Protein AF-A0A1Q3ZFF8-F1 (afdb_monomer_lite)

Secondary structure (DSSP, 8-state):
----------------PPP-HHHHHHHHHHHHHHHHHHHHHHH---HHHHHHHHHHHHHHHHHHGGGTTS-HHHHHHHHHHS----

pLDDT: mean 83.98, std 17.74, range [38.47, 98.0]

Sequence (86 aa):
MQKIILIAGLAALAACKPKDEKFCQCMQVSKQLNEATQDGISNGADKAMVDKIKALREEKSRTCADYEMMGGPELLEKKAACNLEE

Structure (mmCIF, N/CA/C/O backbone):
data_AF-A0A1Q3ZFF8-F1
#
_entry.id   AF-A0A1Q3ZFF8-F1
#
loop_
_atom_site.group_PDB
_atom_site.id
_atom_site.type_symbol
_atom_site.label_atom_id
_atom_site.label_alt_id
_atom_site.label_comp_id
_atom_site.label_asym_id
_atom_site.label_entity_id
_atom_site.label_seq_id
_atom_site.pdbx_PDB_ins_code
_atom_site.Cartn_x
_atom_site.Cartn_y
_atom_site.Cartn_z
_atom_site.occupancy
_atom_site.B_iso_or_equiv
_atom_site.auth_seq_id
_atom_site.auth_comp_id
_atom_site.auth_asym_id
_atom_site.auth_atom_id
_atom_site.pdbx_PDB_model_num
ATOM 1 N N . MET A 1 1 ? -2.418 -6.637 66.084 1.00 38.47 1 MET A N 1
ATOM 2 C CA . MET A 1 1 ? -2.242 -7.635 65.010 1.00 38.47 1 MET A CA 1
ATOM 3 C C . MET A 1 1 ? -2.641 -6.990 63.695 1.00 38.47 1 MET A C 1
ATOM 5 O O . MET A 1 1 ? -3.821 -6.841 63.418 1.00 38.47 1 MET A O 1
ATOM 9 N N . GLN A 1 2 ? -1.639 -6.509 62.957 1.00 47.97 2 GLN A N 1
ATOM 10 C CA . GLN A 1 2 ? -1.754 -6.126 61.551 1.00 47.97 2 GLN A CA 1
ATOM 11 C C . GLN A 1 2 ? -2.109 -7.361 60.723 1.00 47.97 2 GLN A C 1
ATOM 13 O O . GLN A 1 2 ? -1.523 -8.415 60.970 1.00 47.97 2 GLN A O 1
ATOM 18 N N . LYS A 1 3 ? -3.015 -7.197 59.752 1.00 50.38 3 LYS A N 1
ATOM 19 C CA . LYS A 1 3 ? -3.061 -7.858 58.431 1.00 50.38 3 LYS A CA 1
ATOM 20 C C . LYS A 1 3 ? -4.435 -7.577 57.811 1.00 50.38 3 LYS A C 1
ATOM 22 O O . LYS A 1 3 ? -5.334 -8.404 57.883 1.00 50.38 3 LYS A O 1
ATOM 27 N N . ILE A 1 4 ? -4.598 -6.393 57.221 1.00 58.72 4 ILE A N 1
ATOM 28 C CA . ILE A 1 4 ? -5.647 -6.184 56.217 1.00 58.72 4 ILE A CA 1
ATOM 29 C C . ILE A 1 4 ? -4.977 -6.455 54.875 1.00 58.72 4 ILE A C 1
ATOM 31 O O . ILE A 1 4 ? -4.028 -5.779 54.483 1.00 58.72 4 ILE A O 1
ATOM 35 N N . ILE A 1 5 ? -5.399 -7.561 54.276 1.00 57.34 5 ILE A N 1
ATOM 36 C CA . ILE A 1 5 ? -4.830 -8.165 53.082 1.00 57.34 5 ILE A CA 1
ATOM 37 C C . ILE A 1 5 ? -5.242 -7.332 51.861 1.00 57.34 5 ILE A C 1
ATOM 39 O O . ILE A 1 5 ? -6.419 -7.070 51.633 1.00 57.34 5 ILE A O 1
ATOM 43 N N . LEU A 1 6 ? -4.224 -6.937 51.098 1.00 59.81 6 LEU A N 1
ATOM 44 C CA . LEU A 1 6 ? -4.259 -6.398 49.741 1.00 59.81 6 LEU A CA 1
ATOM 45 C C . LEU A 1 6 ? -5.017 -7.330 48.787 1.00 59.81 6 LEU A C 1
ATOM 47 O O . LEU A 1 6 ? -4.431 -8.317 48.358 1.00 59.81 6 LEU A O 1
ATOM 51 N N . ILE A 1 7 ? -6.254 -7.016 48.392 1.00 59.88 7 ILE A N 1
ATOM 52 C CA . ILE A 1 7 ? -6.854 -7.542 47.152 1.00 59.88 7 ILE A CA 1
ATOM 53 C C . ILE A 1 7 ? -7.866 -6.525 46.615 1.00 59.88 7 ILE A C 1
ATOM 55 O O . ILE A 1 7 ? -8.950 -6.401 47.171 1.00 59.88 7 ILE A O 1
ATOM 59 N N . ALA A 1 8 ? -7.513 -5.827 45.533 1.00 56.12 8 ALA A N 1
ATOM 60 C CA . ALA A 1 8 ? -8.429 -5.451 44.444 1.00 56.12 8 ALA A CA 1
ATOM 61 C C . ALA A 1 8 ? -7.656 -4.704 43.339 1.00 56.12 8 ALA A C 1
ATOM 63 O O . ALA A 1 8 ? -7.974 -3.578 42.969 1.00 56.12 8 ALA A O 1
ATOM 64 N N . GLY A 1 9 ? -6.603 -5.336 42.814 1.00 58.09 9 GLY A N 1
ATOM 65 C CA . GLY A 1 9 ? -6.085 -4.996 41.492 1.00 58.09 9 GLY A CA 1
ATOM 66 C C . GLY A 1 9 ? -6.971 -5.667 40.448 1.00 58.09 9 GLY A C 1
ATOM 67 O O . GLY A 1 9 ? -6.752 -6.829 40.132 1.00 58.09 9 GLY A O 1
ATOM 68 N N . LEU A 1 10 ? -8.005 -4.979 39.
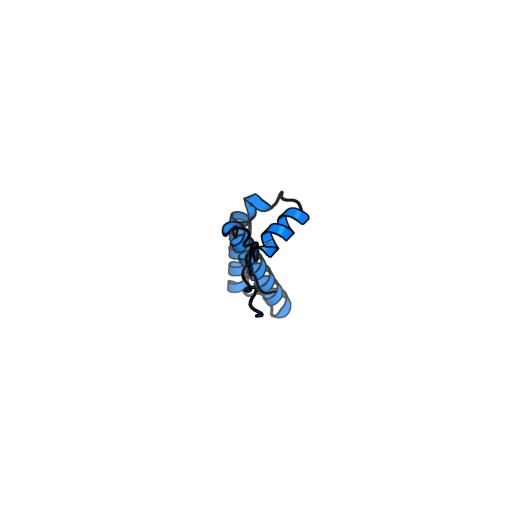966 1.00 56.28 10 LEU A N 1
ATOM 69 C CA . LEU A 1 10 ? -8.860 -5.461 38.874 1.00 56.28 10 LEU A CA 1
ATOM 70 C C . LEU A 1 10 ? -9.544 -4.278 38.182 1.00 56.28 10 LEU A C 1
ATOM 72 O O . LEU A 1 10 ? -10.726 -4.030 38.375 1.00 56.28 10 LEU A O 1
ATOM 76 N N . ALA A 1 11 ? -8.782 -3.525 37.388 1.00 49.72 11 ALA A N 1
ATOM 77 C CA . ALA A 1 11 ? -9.339 -2.663 36.340 1.00 49.72 11 ALA A CA 1
ATOM 78 C C . ALA A 1 11 ? -8.264 -2.215 35.333 1.00 49.72 11 ALA A C 1
ATOM 80 O O . ALA A 1 11 ? -8.234 -1.062 34.919 1.00 49.72 11 ALA A O 1
ATOM 81 N N . ALA A 1 12 ? -7.380 -3.116 34.902 1.00 52.97 12 ALA A N 1
ATOM 82 C CA . ALA A 1 12 ? -6.728 -2.938 33.608 1.00 52.97 12 ALA A CA 1
ATOM 83 C C . ALA A 1 12 ? -7.677 -3.514 32.550 1.00 52.97 12 ALA A C 1
ATOM 85 O O . ALA A 1 12 ? -7.454 -4.602 32.023 1.00 52.97 12 ALA A O 1
ATOM 86 N N . LEU A 1 13 ? -8.785 -2.814 32.284 1.00 47.25 13 LEU A N 1
ATOM 87 C CA . LEU A 1 13 ? -9.513 -3.000 31.034 1.00 47.25 13 LEU A CA 1
ATOM 88 C C . LEU A 1 13 ? -8.567 -2.505 29.944 1.00 47.25 13 LEU A C 1
ATOM 90 O O . LEU A 1 13 ? -8.565 -1.328 29.592 1.00 47.25 13 LEU A O 1
ATOM 94 N N . ALA A 1 14 ? -7.694 -3.397 29.478 1.00 48.97 14 ALA A N 1
ATOM 95 C CA . ALA A 1 14 ? -6.985 -3.211 28.233 1.00 48.97 14 ALA A CA 1
ATOM 96 C C . ALA A 1 14 ? -8.060 -2.901 27.190 1.00 48.97 14 ALA A C 1
ATOM 98 O O . ALA A 1 14 ? -8.856 -3.769 26.830 1.00 48.97 14 ALA A O 1
ATOM 99 N N . ALA A 1 15 ? -8.122 -1.642 26.763 1.00 49.41 15 ALA A N 1
ATOM 100 C CA . ALA A 1 15 ? -8.927 -1.200 25.643 1.00 49.41 15 ALA A CA 1
ATOM 101 C C . ALA A 1 15 ? -8.326 -1.795 24.360 1.00 49.41 15 ALA A C 1
ATOM 103 O O . ALA A 1 15 ? -7.792 -1.085 23.516 1.00 49.41 15 ALA A O 1
ATOM 104 N N . CYS A 1 16 ? -8.372 -3.121 24.222 1.00 56.94 16 CYS A N 1
ATOM 105 C CA . CYS A 1 16 ? -8.197 -3.786 22.945 1.00 56.94 16 CYS A CA 1
ATOM 106 C C . CYS A 1 16 ? -9.450 -3.467 22.134 1.00 56.94 16 CYS A C 1
ATOM 108 O O . CYS A 1 16 ? -10.416 -4.230 22.137 1.00 56.94 16 CYS A O 1
ATOM 110 N N . LYS A 1 17 ? -9.469 -2.294 21.485 1.00 62.78 17 LYS A N 1
ATOM 111 C CA . LYS A 1 17 ? -10.429 -2.057 20.408 1.00 62.78 17 LYS A CA 1
ATOM 112 C C . LYS A 1 17 ? -10.225 -3.196 19.396 1.00 62.78 17 LYS A C 1
ATOM 114 O O . LYS A 1 17 ? -9.077 -3.460 19.032 1.00 62.78 17 LYS A O 1
ATOM 119 N N . PRO A 1 18 ? -11.288 -3.907 18.982 1.00 68.12 18 PRO A N 1
ATOM 120 C CA . PRO A 1 18 ? -11.151 -4.966 17.997 1.00 68.12 18 PRO A CA 1
ATOM 121 C C . PRO A 1 18 ? -10.546 -4.372 16.725 1.00 68.
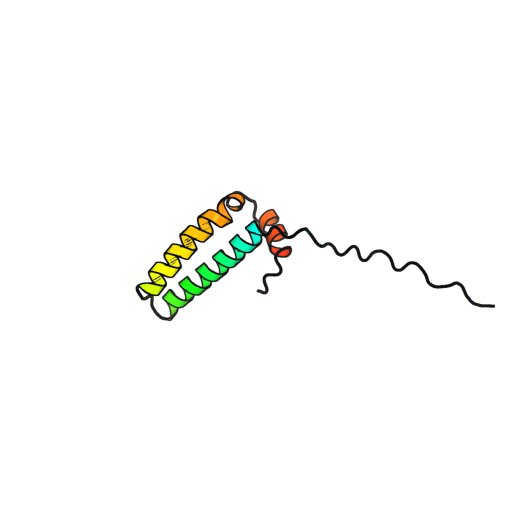12 18 PRO A C 1
ATOM 123 O O . PRO A 1 18 ? -11.042 -3.378 16.192 1.00 68.12 18 PRO A O 1
ATOM 126 N N . LYS A 1 19 ? -9.433 -4.960 16.288 1.00 81.38 19 LYS A N 1
ATOM 127 C CA . LYS A 1 19 ? -8.706 -4.535 15.099 1.00 81.38 19 LYS A CA 1
ATOM 128 C C . LYS A 1 19 ? -9.578 -4.779 13.868 1.00 81.38 19 LYS A C 1
ATOM 130 O O . LYS A 1 19 ? -10.023 -5.898 13.622 1.00 81.38 19 LYS A O 1
ATOM 135 N N . ASP A 1 20 ? -9.821 -3.726 13.097 1.00 90.62 20 ASP A N 1
ATOM 136 C CA . ASP A 1 20 ? -10.481 -3.820 11.797 1.00 90.62 20 ASP A CA 1
ATOM 137 C C . ASP A 1 20 ? -9.441 -4.279 10.766 1.00 90.62 20 ASP A C 1
ATOM 139 O O . ASP A 1 20 ? -8.673 -3.478 10.237 1.00 90.62 20 ASP A O 1
ATOM 143 N N . GLU A 1 21 ? -9.356 -5.592 10.533 1.00 90.81 21 GLU A N 1
ATOM 144 C CA . GLU A 1 21 ? -8.323 -6.187 9.671 1.00 90.81 21 GLU A CA 1
ATOM 145 C C . GLU A 1 21 ? -8.344 -5.627 8.242 1.00 90.81 21 GLU A C 1
ATOM 147 O O . GLU A 1 21 ? -7.284 -5.372 7.669 1.00 90.81 21 GLU A O 1
ATOM 152 N N . LYS A 1 22 ? -9.531 -5.354 7.683 1.00 92.62 22 LYS A N 1
ATOM 153 C CA . LYS A 1 22 ? -9.664 -4.769 6.341 1.00 92.62 22 LYS A CA 1
ATOM 154 C C . LYS A 1 22 ? -9.150 -3.325 6.321 1.00 92.62 22 LYS A C 1
ATOM 156 O O . LYS A 1 22 ? -8.446 -2.938 5.386 1.00 92.62 22 LYS A O 1
ATOM 161 N N . PHE A 1 23 ? -9.407 -2.553 7.377 1.00 94.00 23 PHE A N 1
ATOM 162 C CA . PHE A 1 23 ? -8.855 -1.207 7.518 1.00 94.00 23 PHE A CA 1
ATOM 163 C C . PHE A 1 23 ? -7.329 -1.239 7.653 1.00 94.00 23 PHE A C 1
ATOM 165 O O . PHE A 1 23 ? -6.623 -0.483 6.986 1.00 94.00 23 PHE A O 1
ATOM 172 N N . CYS A 1 24 ? -6.795 -2.152 8.463 1.00 92.50 24 CYS A N 1
ATOM 173 C CA . CYS A 1 24 ? -5.351 -2.282 8.621 1.00 92.50 24 CYS A CA 1
ATOM 174 C C . CYS A 1 24 ? -4.667 -2.726 7.324 1.00 92.50 24 CYS A C 1
ATOM 176 O O . CYS A 1 24 ? -3.592 -2.220 7.006 1.00 92.50 24 CYS A O 1
ATOM 178 N N . GLN A 1 25 ? -5.308 -3.592 6.536 1.00 94.12 25 GLN A N 1
ATOM 179 C CA . GLN A 1 25 ? -4.833 -3.950 5.202 1.00 94.12 25 GLN A CA 1
ATOM 180 C C . GLN A 1 25 ? -4.834 -2.737 4.260 1.00 94.12 25 GLN A C 1
ATOM 182 O O . GLN A 1 25 ? -3.832 -2.480 3.595 1.00 94.12 25 GLN A O 1
ATOM 187 N N . CYS A 1 26 ? -5.904 -1.933 4.259 1.00 95.38 26 CYS A N 1
ATOM 188 C CA . CYS A 1 26 ? -5.952 -0.668 3.521 1.00 95.38 26 CYS A CA 1
ATOM 189 C C . CYS A 1 26 ? -4.787 0.271 3.900 1.00 95.38 26 CYS A C 1
ATOM 191 O O . CYS A 1 26 ? -4.155 0.879 3.027 1.00 95.38 26 CYS A O 1
ATOM 193 N N . MET A 1 27 ? -4.455 0.366 5.191 1.00 94.75 27 MET A N 1
ATOM 194 C CA . MET A 1 27 ? -3.322 1.162 5.673 1.00 94.75 27 MET A CA 1
ATOM 195 C C . MET A 1 27 ? -1.969 0.588 5.256 1.00 94.75 2
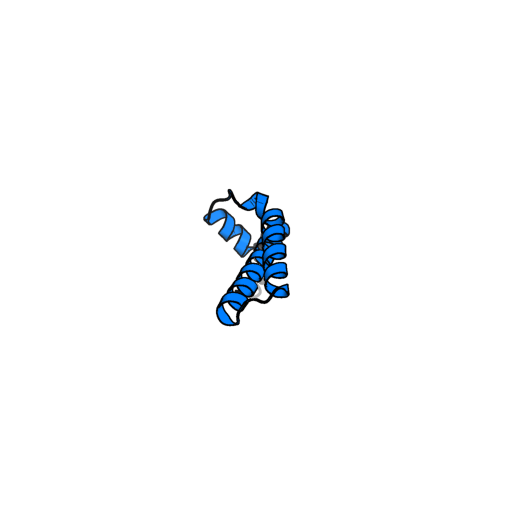7 MET A C 1
ATOM 197 O O . MET A 1 27 ? -1.102 1.344 4.817 1.00 94.75 27 MET A O 1
ATOM 201 N N . GLN A 1 28 ? -1.798 -0.731 5.310 1.00 94.69 28 GLN A N 1
ATOM 202 C CA . GLN A 1 28 ? -0.571 -1.390 4.872 1.00 94.69 28 GLN A CA 1
ATOM 203 C C . GLN A 1 28 ? -0.316 -1.189 3.372 1.00 94.69 28 GLN A C 1
ATOM 205 O O . GLN A 1 28 ? 0.775 -0.770 2.988 1.00 94.69 28 GLN A O 1
ATOM 210 N N . VAL A 1 29 ? -1.324 -1.412 2.525 1.00 96.31 29 VAL A N 1
ATOM 211 C CA . VAL A 1 29 ? -1.213 -1.205 1.070 1.00 96.31 29 VAL A CA 1
ATOM 212 C C . VAL A 1 29 ? -0.980 0.273 0.752 1.00 96.31 29 VAL A C 1
ATOM 214 O O . VAL A 1 29 ? -0.189 0.608 -0.130 1.00 96.31 29 VAL A O 1
ATOM 217 N N . SER A 1 30 ? -1.601 1.184 1.509 1.00 94.88 30 S
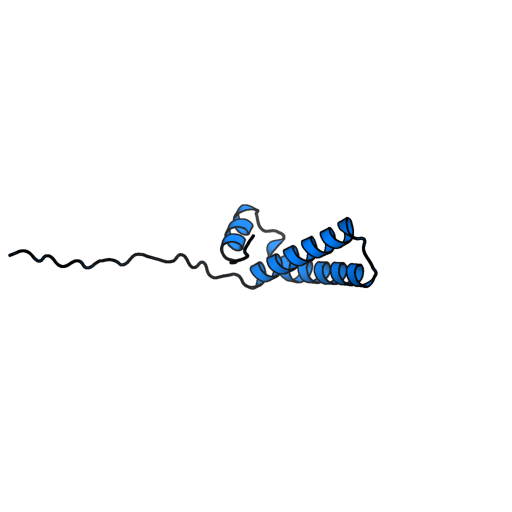ER A N 1
ATOM 218 C CA . SER A 1 30 ? -1.339 2.623 1.388 1.00 94.88 30 SER A CA 1
ATOM 219 C C . SER A 1 30 ? 0.113 2.985 1.720 1.00 94.88 30 SER A C 1
ATOM 221 O O . SER A 1 30 ? 0.696 3.793 0.995 1.00 94.88 30 SER A O 1
ATOM 223 N N . LYS A 1 31 ? 0.707 2.379 2.760 1.00 95.38 31 LYS A N 1
ATOM 224 C CA . LYS A 1 31 ? 2.126 2.560 3.118 1.00 95.38 31 LYS A CA 1
ATOM 225 C C . LYS A 1 31 ? 3.037 2.052 1.999 1.00 95.38 31 LYS A C 1
ATOM 227 O O . LYS A 1 31 ? 3.865 2.810 1.505 1.00 95.38 31 LYS A O 1
ATOM 232 N N . GLN A 1 32 ? 2.803 0.832 1.516 1.00 96.19 32 GLN A N 1
ATOM 233 C CA . GLN A 1 32 ? 3.572 0.236 0.417 1.00 96.19 32 GLN A CA 1
ATOM 234 C C . GLN A 1 32 ? 3.489 1.053 -0.876 1.00 96.19 32 GLN A C 1
ATOM 236 O O . GLN A 1 32 ? 4.489 1.218 -1.575 1.00 96.19 32 GLN A O 1
ATOM 241 N N . LEU A 1 33 ? 2.304 1.579 -1.207 1.00 97.31 33 LEU A N 1
ATOM 242 C CA . LEU A 1 33 ? 2.126 2.459 -2.359 1.00 97.31 33 LEU A CA 1
ATOM 243 C C . LEU A 1 33 ? 2.941 3.745 -2.206 1.00 97.31 33 LEU A C 1
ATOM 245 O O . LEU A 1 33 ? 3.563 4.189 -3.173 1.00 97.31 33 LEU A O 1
* * * * *
- _Exercise_
Copy the lines above exactly, from the very first through the one containing "ATOM 1 N N .", and include no other line.

- _Task result_
Protein AF-A0A1Q3ZFF8-F1 (afdb_monomer_lite)

Secondary structure (DSSP, 8-state):
----------------PPP-HHHHHHHHHHHHHHHHHHHHHHH---HHHHHHHHHHHHHHHHHHGGGTTS-HHHHHHHHHHS----

pLDDT: mean 83.98, std 17.74, range [38.47, 98.0]

Sequence (86 aa):
MQKIILIAGLAALAACKPKDEKFCQCMQVSKQLNEATQDGISNGADKAMVDKIKALREEKSRTCADYEMMGGPELLEKKAACNLEE

Structure (mmCIF, N/CA/C/O backbone):
data_AF-A0A1Q3ZFF8-F1
#
_entry.id   AF-A0A1Q3ZFF8-F1
#
loop_
_atom_site.group_PDB
_atom_site.id
_atom_site.type_symbol
_atom_site.label_atom_id
_atom_site.label_alt_id
_atom_site.label_comp_id
_atom_site.label_asym_id
_atom_site.label_entity_id
_atom_site.label_seq_id
_atom_site.pdbx_PDB_ins_code
_atom_site.Cartn_x
_atom_site.Cartn_y
_atom_site.Cartn_z
_atom_site.occupancy
_atom_site.B_iso_or_equiv
_atom_site.auth_seq_id
_atom_site.auth_comp_id
_atom_site.auth_asym_id
_atom_site.auth_atom_id
_atom_site.pdbx_PDB_model_num
ATOM 1 N N . MET A 1 1 ? -2.418 -6.637 66.084 1.00 38.47 1 MET A N 1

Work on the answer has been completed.